電子帳簿等保存制度とは、税法上保存等が必要な「帳簿」や「領収書・請求書・決算書など(国税関係書類)」を、紙ではなく電子データで保存することに関する制度をいい、3つの制度に区分されています。記録の改ざんなどを防止するため、一定のルールに従う必要があります。

① 電子帳簿等保存【希望者のみ】

電子データで作成した帳簿等の国税関係書類を電子データのまま保存することです。会計ソフトで作成している仕訳帳やパソコンで作成した請求書の控え等が対象です。

さらに、一定の要件を満たして電子データで保存している場合には、過少申告が判明しても過少申告加算税が5%軽減される措置があります(あらかじめ届出書を提出している必要があります。)。

② スキャナ保存【希望者のみ】

決算関係書類を除く国税関係書類(取引先から受領した紙の領収書・請求書等)は、その書類自体を保存する代わりに、スマホやスキャナで読み取った電子データを保存することができます。

③ 電子取引データ保存【法人・個人事業者は対応が必要】

申告所得税・法人税に関して帳簿・書類の保存義務が課されている者は、注文書・契約書・送り状・領収書・見積書・請求書などに相当する電子データをやりとりした場合には、その電子データ(電子取引データ)を保存しなければなりません。

 

2.電子帳簿等保存に関する改正

「優良な電子帳簿に係る過少申告加算税の軽減措置」の適用を受ける場合に優良な電子帳簿として作成しなければならない帳簿の範囲が、申告所得税・法人税について一部簡素化されました。

なお、消費税についてこの措置の適用を受ける場合に優良な電子帳簿として作成しなければならない帳簿の範囲については、変更はありません。

 

3.スキャナ保存に関する改正

(1) 解像度・階調・大きさに関する情報の保存が不要とされました。

国税関係書類をスキャナで読み取った際の解像度・階調・大きさに関する情報の保存を必要とする要件が廃止されました。

なお、これらの情報を保存しておくことは不要となりましたが、解像度(200dpi以上)や階調(原則としてカラー画像)などの要件自体に変更はありません。

(2)入力者等情報の確認要件が不要とされました。

スキャナ保存時に記録事項の入力を行う者又はその者を直接監督する者に関する情報を確認できるようにしておくことを求める要件が廃止されました(電子取引データ保存についても同様です。)。

(3)帳簿との相互関連性の確保が必要な書類が重要書類に限定されました。

スキャナで読み取った際に、帳簿と相互にその関連性を確認できるようにしておく必要がある国税関係書類が、「重要書類(契約書・領収書・送り状・納品書等のように、資金や物の流れに直結・連動する書類)」に限定されることとなりました。

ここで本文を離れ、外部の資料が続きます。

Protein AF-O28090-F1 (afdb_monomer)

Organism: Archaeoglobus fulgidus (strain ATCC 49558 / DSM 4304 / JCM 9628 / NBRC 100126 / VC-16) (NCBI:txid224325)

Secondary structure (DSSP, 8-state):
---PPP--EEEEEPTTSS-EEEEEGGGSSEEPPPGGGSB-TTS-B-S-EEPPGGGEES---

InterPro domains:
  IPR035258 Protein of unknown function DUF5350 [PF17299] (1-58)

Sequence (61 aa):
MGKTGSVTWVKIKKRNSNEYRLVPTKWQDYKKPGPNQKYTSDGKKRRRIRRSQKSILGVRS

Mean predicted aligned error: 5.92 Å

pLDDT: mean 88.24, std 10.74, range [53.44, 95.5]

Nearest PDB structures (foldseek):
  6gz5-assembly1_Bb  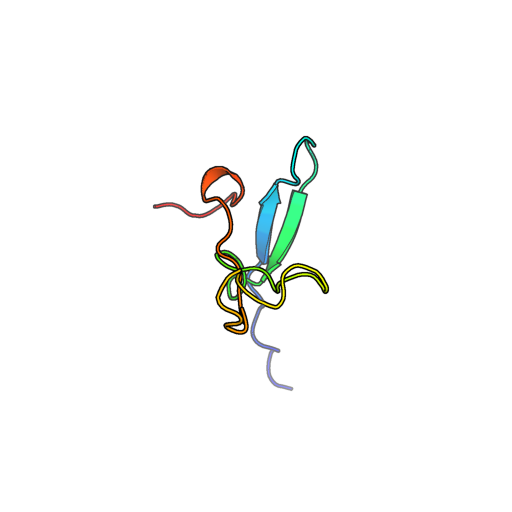TM=3.637E-01  e=5.727E+00  Oryctolagus cuniculus
  6olg-assembly1_Bb  TM=3.684E-01  e=8.971E+00  Homo sapiens
  6gsm-assembly1_b  TM=3.540E-01  e=8.971E+00  Kluyveromyces lactis NRRL Y-1140

Structure (mmCIF, N/CA/C/O backbone):
data_AF-O28090-F1
#
_entry.id   AF-O28090-F1
#
loop_
_atom_site.group_PDB
_atom_site.id
_atom_site.type_symbol
_atom_site.label_atom_id
_atom_site.label_alt_id
_atom_site.label_comp_id
_atom_site.label_asym_id
_atom_site.label_entity_id
_atom_site.label_seq_id
_atom_site.pdbx_PDB_ins_code
_atom_site.Cartn_x
_atom_site.Cartn_y
_atom_site.Cartn_z
_atom_site.occupancy
_atom_site.B_iso_or_equiv
_atom_site.auth_seq_id
_atom_site.auth_comp_id
_atom_site.auth_asym_id
_atom_site.auth_atom_id
_atom_site.pdbx_PDB_model_num
ATOM 1 N N . MET A 1 1 ? -27.716 -20.799 -10.913 1.00 53.44 1 MET A N 1
ATOM 2 C CA . MET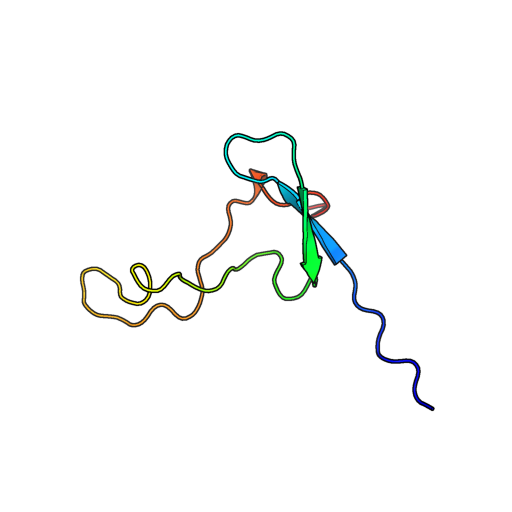 A 1 1 ? -26.986 -19.522 -10.742 1.00 53.44 1 MET A CA 1
ATOM 3 C C . MET A 1 1 ? -25.835 -19.751 -9.776 1.00 53.44 1 MET A C 1
ATOM 5 O O . MET A 1 1 ? -26.094 -19.976 -8.602 1.00 53.44 1 MET A O 1
ATOM 9 N N . GLY A 1 2 ? -24.587 -19.813 -10.252 1.00 64.44 2 GLY A N 1
ATOM 10 C CA . GLY A 1 2 ? -23.440 -20.037 -9.365 1.00 64.44 2 GLY A CA 1
ATOM 11 C C . GLY A 1 2 ? -23.335 -18.899 -8.354 1.00 64.44 2 GLY A C 1
ATOM 12 O O . GLY A 1 2 ? -23.412 -17.738 -8.748 1.00 64.44 2 GLY A O 1
ATOM 13 N N . LYS A 1 3 ? -23.193 -19.213 -7.061 1.00 65.50 3 LYS A N 1
ATOM 14 C CA . LYS A 1 3 ? -22.844 -18.212 -6.047 1.00 65.50 3 LYS A CA 1
ATOM 15 C C . LYS A 1 3 ? -21.543 -17.561 -6.514 1.00 65.50 3 LYS A C 1
ATOM 17 O O . LYS A 1 3 ? -20.501 -18.212 -6.487 1.00 65.50 3 LYS A O 1
ATOM 22 N N . THR A 1 4 ? -21.617 -16.332 -7.024 1.00 72.12 4 THR A N 1
ATOM 23 C CA . THR A 1 4 ? -20.452 -15.533 -7.410 1.00 72.12 4 THR A CA 1
ATOM 24 C C . THR A 1 4 ? -19.454 -15.618 -6.266 1.00 72.12 4 THR A C 1
ATOM 26 O O . THR A 1 4 ? -19.812 -15.264 -5.144 1.00 72.12 4 THR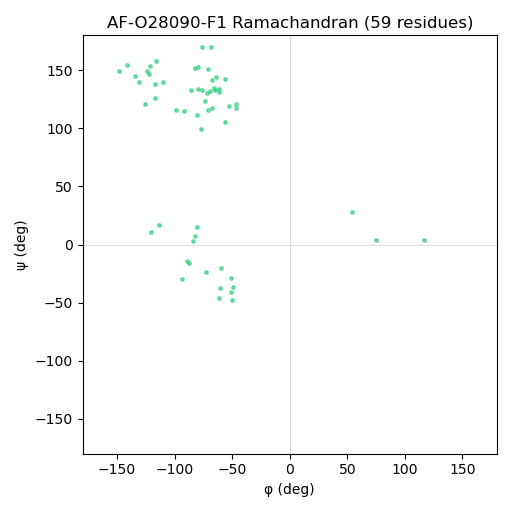 A O 1
ATOM 29 N N . GLY A 1 5 ? -18.267 -16.182 -6.524 1.00 73.12 5 GLY A N 1
ATOM 30 C CA . GLY A 1 5 ? -17.303 -16.515 -5.476 1.00 73.12 5 GLY A CA 1
ATOM 31 C C . GLY A 1 5 ? -17.147 -15.344 -4.514 1.00 73.12 5 GLY A C 1
ATOM 32 O O . GLY A 1 5 ? -16.839 -14.233 -4.948 1.00 73.12 5 GLY A O 1
ATOM 33 N N . SER A 1 6 ? -17.443 -15.573 -3.233 1.00 82.56 6 SER A N 1
ATOM 34 C CA . SER A 1 6 ? -17.430 -14.520 -2.223 1.00 82.56 6 SER A CA 1
ATOM 35 C C . SER A 1 6 ? -16.088 -13.790 -2.267 1.00 82.56 6 SER A C 1
ATOM 37 O O . SER A 1 6 ? -15.031 -14.397 -2.091 1.00 82.56 6 SER A O 1
ATOM 39 N N . VAL A 1 7 ? -16.113 -12.484 -2.537 1.00 85.06 7 VAL A N 1
ATOM 40 C CA . VAL A 1 7 ? -14.898 -11.669 -2.524 1.00 85.06 7 VAL A CA 1
ATOM 41 C C . VAL A 1 7 ? -14.592 -11.322 -1.076 1.00 85.06 7 VAL A C 1
ATOM 43 O O . V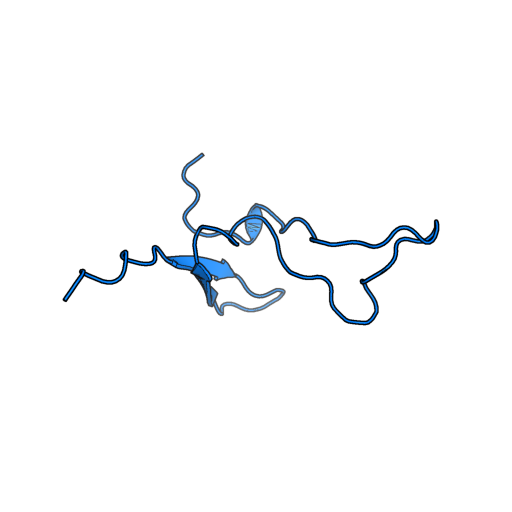AL A 1 7 ? -15.314 -10.546 -0.455 1.00 85.06 7 VAL A O 1
ATOM 46 N N . THR A 1 8 ? -13.507 -11.874 -0.541 1.00 89.75 8 THR A N 1
ATOM 47 C CA . THR A 1 8 ? -12.980 -11.435 0.752 1.00 89.75 8 THR A CA 1
ATOM 48 C C . THR A 1 8 ? -12.336 -10.059 0.596 1.00 89.75 8 THR A C 1
ATOM 50 O O . THR A 1 8 ? -11.533 -9.822 -0.315 1.00 89.75 8 THR A O 1
ATOM 53 N N . TRP A 1 9 ? -12.703 -9.142 1.488 1.00 91.50 9 TRP A N 1
ATOM 54 C CA . TRP A 1 9 ? -12.222 -7.765 1.500 1.00 91.50 9 TRP A CA 1
ATOM 55 C C . TRP A 1 9 ? -11.295 -7.525 2.688 1.00 91.50 9 TRP A C 1
ATOM 57 O O . TRP A 1 9 ? -11.566 -7.957 3.804 1.00 91.50 9 TRP A O 1
ATOM 67 N N . VAL A 1 10 ? -10.221 -6.779 2.449 1.00 92.50 10 VAL A N 1
ATOM 68 C CA . VAL A 1 10 ? -9.230 -6.379 3.452 1.00 92.50 10 VAL A CA 1
ATOM 69 C C . VAL A 1 10 ? -9.244 -4.860 3.588 1.00 92.50 10 VAL A C 1
ATOM 71 O O . VAL A 1 10 ? -9.312 -4.138 2.585 1.00 92.50 10 VAL A O 1
ATOM 74 N N . LYS A 1 11 ? -9.171 -4.360 4.826 1.00 94.56 11 LYS A N 1
ATOM 75 C CA . LYS A 1 11 ? -9.104 -2.923 5.114 1.00 94.56 11 LYS A CA 1
ATOM 76 C C . LYS A 1 11 ? -7.684 -2.413 4.900 1.00 94.56 11 LYS A C 1
ATOM 78 O O . LYS A 1 11 ? -6.713 -2.996 5.370 1.00 94.56 11 LYS A O 1
ATOM 83 N N . ILE A 1 12 ? -7.556 -1.290 4.206 1.00 94.25 12 ILE A N 1
ATOM 84 C CA . ILE A 1 12 ? -6.269 -0.661 3.901 1.00 94.25 12 ILE A CA 1
ATOM 85 C C . ILE A 1 12 ? -6.310 0.785 4.372 1.00 94.25 12 ILE A C 1
ATOM 87 O O . ILE A 1 12 ? -7.144 1.553 3.892 1.00 94.25 12 ILE A O 1
ATOM 91 N N . LYS A 1 13 ? -5.402 1.162 5.275 1.00 94.31 13 LYS A N 1
ATOM 92 C CA . LYS A 1 13 ? -5.283 2.530 5.796 1.00 94.31 13 LYS A CA 1
ATOM 93 C C . LYS A 1 13 ? -4.781 3.480 4.707 1.00 94.31 13 LYS A C 1
ATOM 95 O O . LYS A 1 13 ? -3.800 3.176 4.015 1.00 94.31 13 LYS A O 1
ATOM 100 N N . LYS A 1 14 ? -5.436 4.632 4.548 1.00 92.56 14 LYS A N 1
ATOM 101 C CA . LYS A 1 14 ? -4.939 5.718 3.690 1.00 92.56 14 LYS A CA 1
ATOM 102 C C . LYS A 1 14 ? -3.711 6.376 4.334 1.00 92.56 14 LYS A C 1
ATOM 104 O O . LYS A 1 14 ? -3.538 6.377 5.549 1.00 92.56 14 LYS A O 1
ATOM 109 N N . ARG A 1 15 ? -2.811 6.921 3.511 1.00 89.19 15 ARG A N 1
ATOM 110 C CA . ARG A 1 15 ? -1.648 7.662 4.024 1.00 89.19 15 ARG A CA 1
ATOM 111 C C . ARG A 1 15 ? -2.141 8.934 4.719 1.00 89.19 15 ARG A C 1
ATOM 113 O O . ARG A 1 15 ? -2.969 9.626 4.142 1.00 89.19 15 ARG A O 1
ATOM 120 N N . ASN A 1 16 ? -1.604 9.227 5.904 1.00 87.69 16 ASN A N 1
ATOM 121 C CA . ASN A 1 16 ? -1.876 10.449 6.675 1.00 87.69 16 ASN A CA 1
ATOM 122 C C . ASN A 1 16 ? -3.371 10.713 6.941 1.00 87.69 16 ASN A C 1
ATOM 124 O O . ASN A 1 16 ? -3.782 11.857 7.070 1.00 87.69 16 ASN A O 1
ATOM 128 N N . SER A 1 17 ? -4.189 9.661 7.001 1.00 89.00 17 SER A N 1
ATOM 129 C CA . SER A 1 17 ? -5.618 9.760 7.299 1.00 89.00 17 SER A CA 1
ATOM 130 C C . SER A 1 17 ? -6.048 8.586 8.184 1.00 89.00 17 SER A C 1
ATOM 132 O O . SER A 1 17 ? -5.422 7.519 8.174 1.00 89.00 17 SER A O 1
ATOM 134 N N . ASN A 1 18 ? -7.115 8.795 8.956 1.00 88.94 18 ASN A N 1
ATOM 135 C CA . ASN A 1 18 ? -7.787 7.756 9.742 1.00 88.94 18 ASN A CA 1
ATOM 136 C C . ASN A 1 18 ? -8.801 6.953 8.910 1.00 88.94 18 ASN A C 1
ATOM 138 O O . ASN A 1 18 ? -9.469 6.063 9.425 1.00 88.94 18 ASN A O 1
ATOM 142 N N . GLU A 1 19 ? -8.895 7.234 7.612 1.00 94.62 19 GLU A N 1
ATOM 143 C CA . GLU A 1 19 ? -9.778 6.526 6.699 1.00 94.62 19 GLU A CA 1
ATOM 144 C C . GLU A 1 19 ? -9.192 5.203 6.197 1.00 94.62 19 GLU A C 1
ATOM 146 O O . GLU A 1 19 ? -7.980 5.030 5.993 1.00 94.62 19 GLU A O 1
ATOM 151 N N . TYR A 1 20 ? -10.106 4.290 5.874 1.00 94.50 20 TYR A N 1
ATOM 152 C CA . TYR A 1 20 ? -9.807 2.992 5.291 1.00 94.50 20 TYR A CA 1
ATOM 153 C C . TYR A 1 20 ? -10.502 2.831 3.948 1.00 94.50 20 TYR A C 1
ATOM 155 O O . TYR A 1 20 ? -11.557 3.404 3.690 1.00 94.50 20 TYR A O 1
ATOM 163 N N . ARG A 1 21 ? -9.919 1.997 3.094 1.00 93.56 21 ARG A N 1
ATOM 164 C CA . ARG A 1 21 ? -10.586 1.481 1.898 1.00 93.56 21 ARG A CA 1
ATOM 165 C C . ARG A 1 21 ? -10.606 -0.035 1.927 1.00 93.56 21 ARG A C 1
ATOM 167 O O . ARG A 1 21 ? -9.648 -0.651 2.397 1.00 93.56 21 ARG A O 1
ATOM 174 N N . LEU A 1 22 ? -11.659 -0.621 1.381 1.00 93.50 22 LEU A N 1
ATOM 175 C CA . LEU A 1 22 ? -11.738 -2.058 1.177 1.00 93.50 22 LEU A CA 1
ATOM 176 C C . LEU A 1 22 ? -11.085 -2.421 -0.151 1.00 93.50 22 LEU A C 1
ATOM 178 O O . LEU A 1 22 ? -11.294 -1.772 -1.176 1.00 93.50 22 LEU A O 1
ATOM 182 N N . VAL A 1 23 ? -10.245 -3.446 -0.120 1.00 92.25 23 VAL A N 1
ATOM 183 C CA . VAL A 1 23 ? -9.589 -3.995 -1.304 1.00 92.25 23 VAL A CA 1
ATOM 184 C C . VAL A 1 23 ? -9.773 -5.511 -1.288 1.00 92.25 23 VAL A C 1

この見直しにより、「一般書類(見積書・注文書等や納品書の写しのように、資金や物の流れに直結・連動しない書類)」をスキャナ保存する場合については、相互関連性の確保が不要となりました。

 

4.電子取引データ保存に関する改正

(1)検索機能の全てを不要とする措置の対象者が見直されました。

税務調査等の際に電子取引データの「ダウンロードの求め(調査担当者にデータのコピーを提供すること)」に応じることができるようにしている場合に検索機能の全てを不要とする措置について、以下のとおり対象者が見直されました。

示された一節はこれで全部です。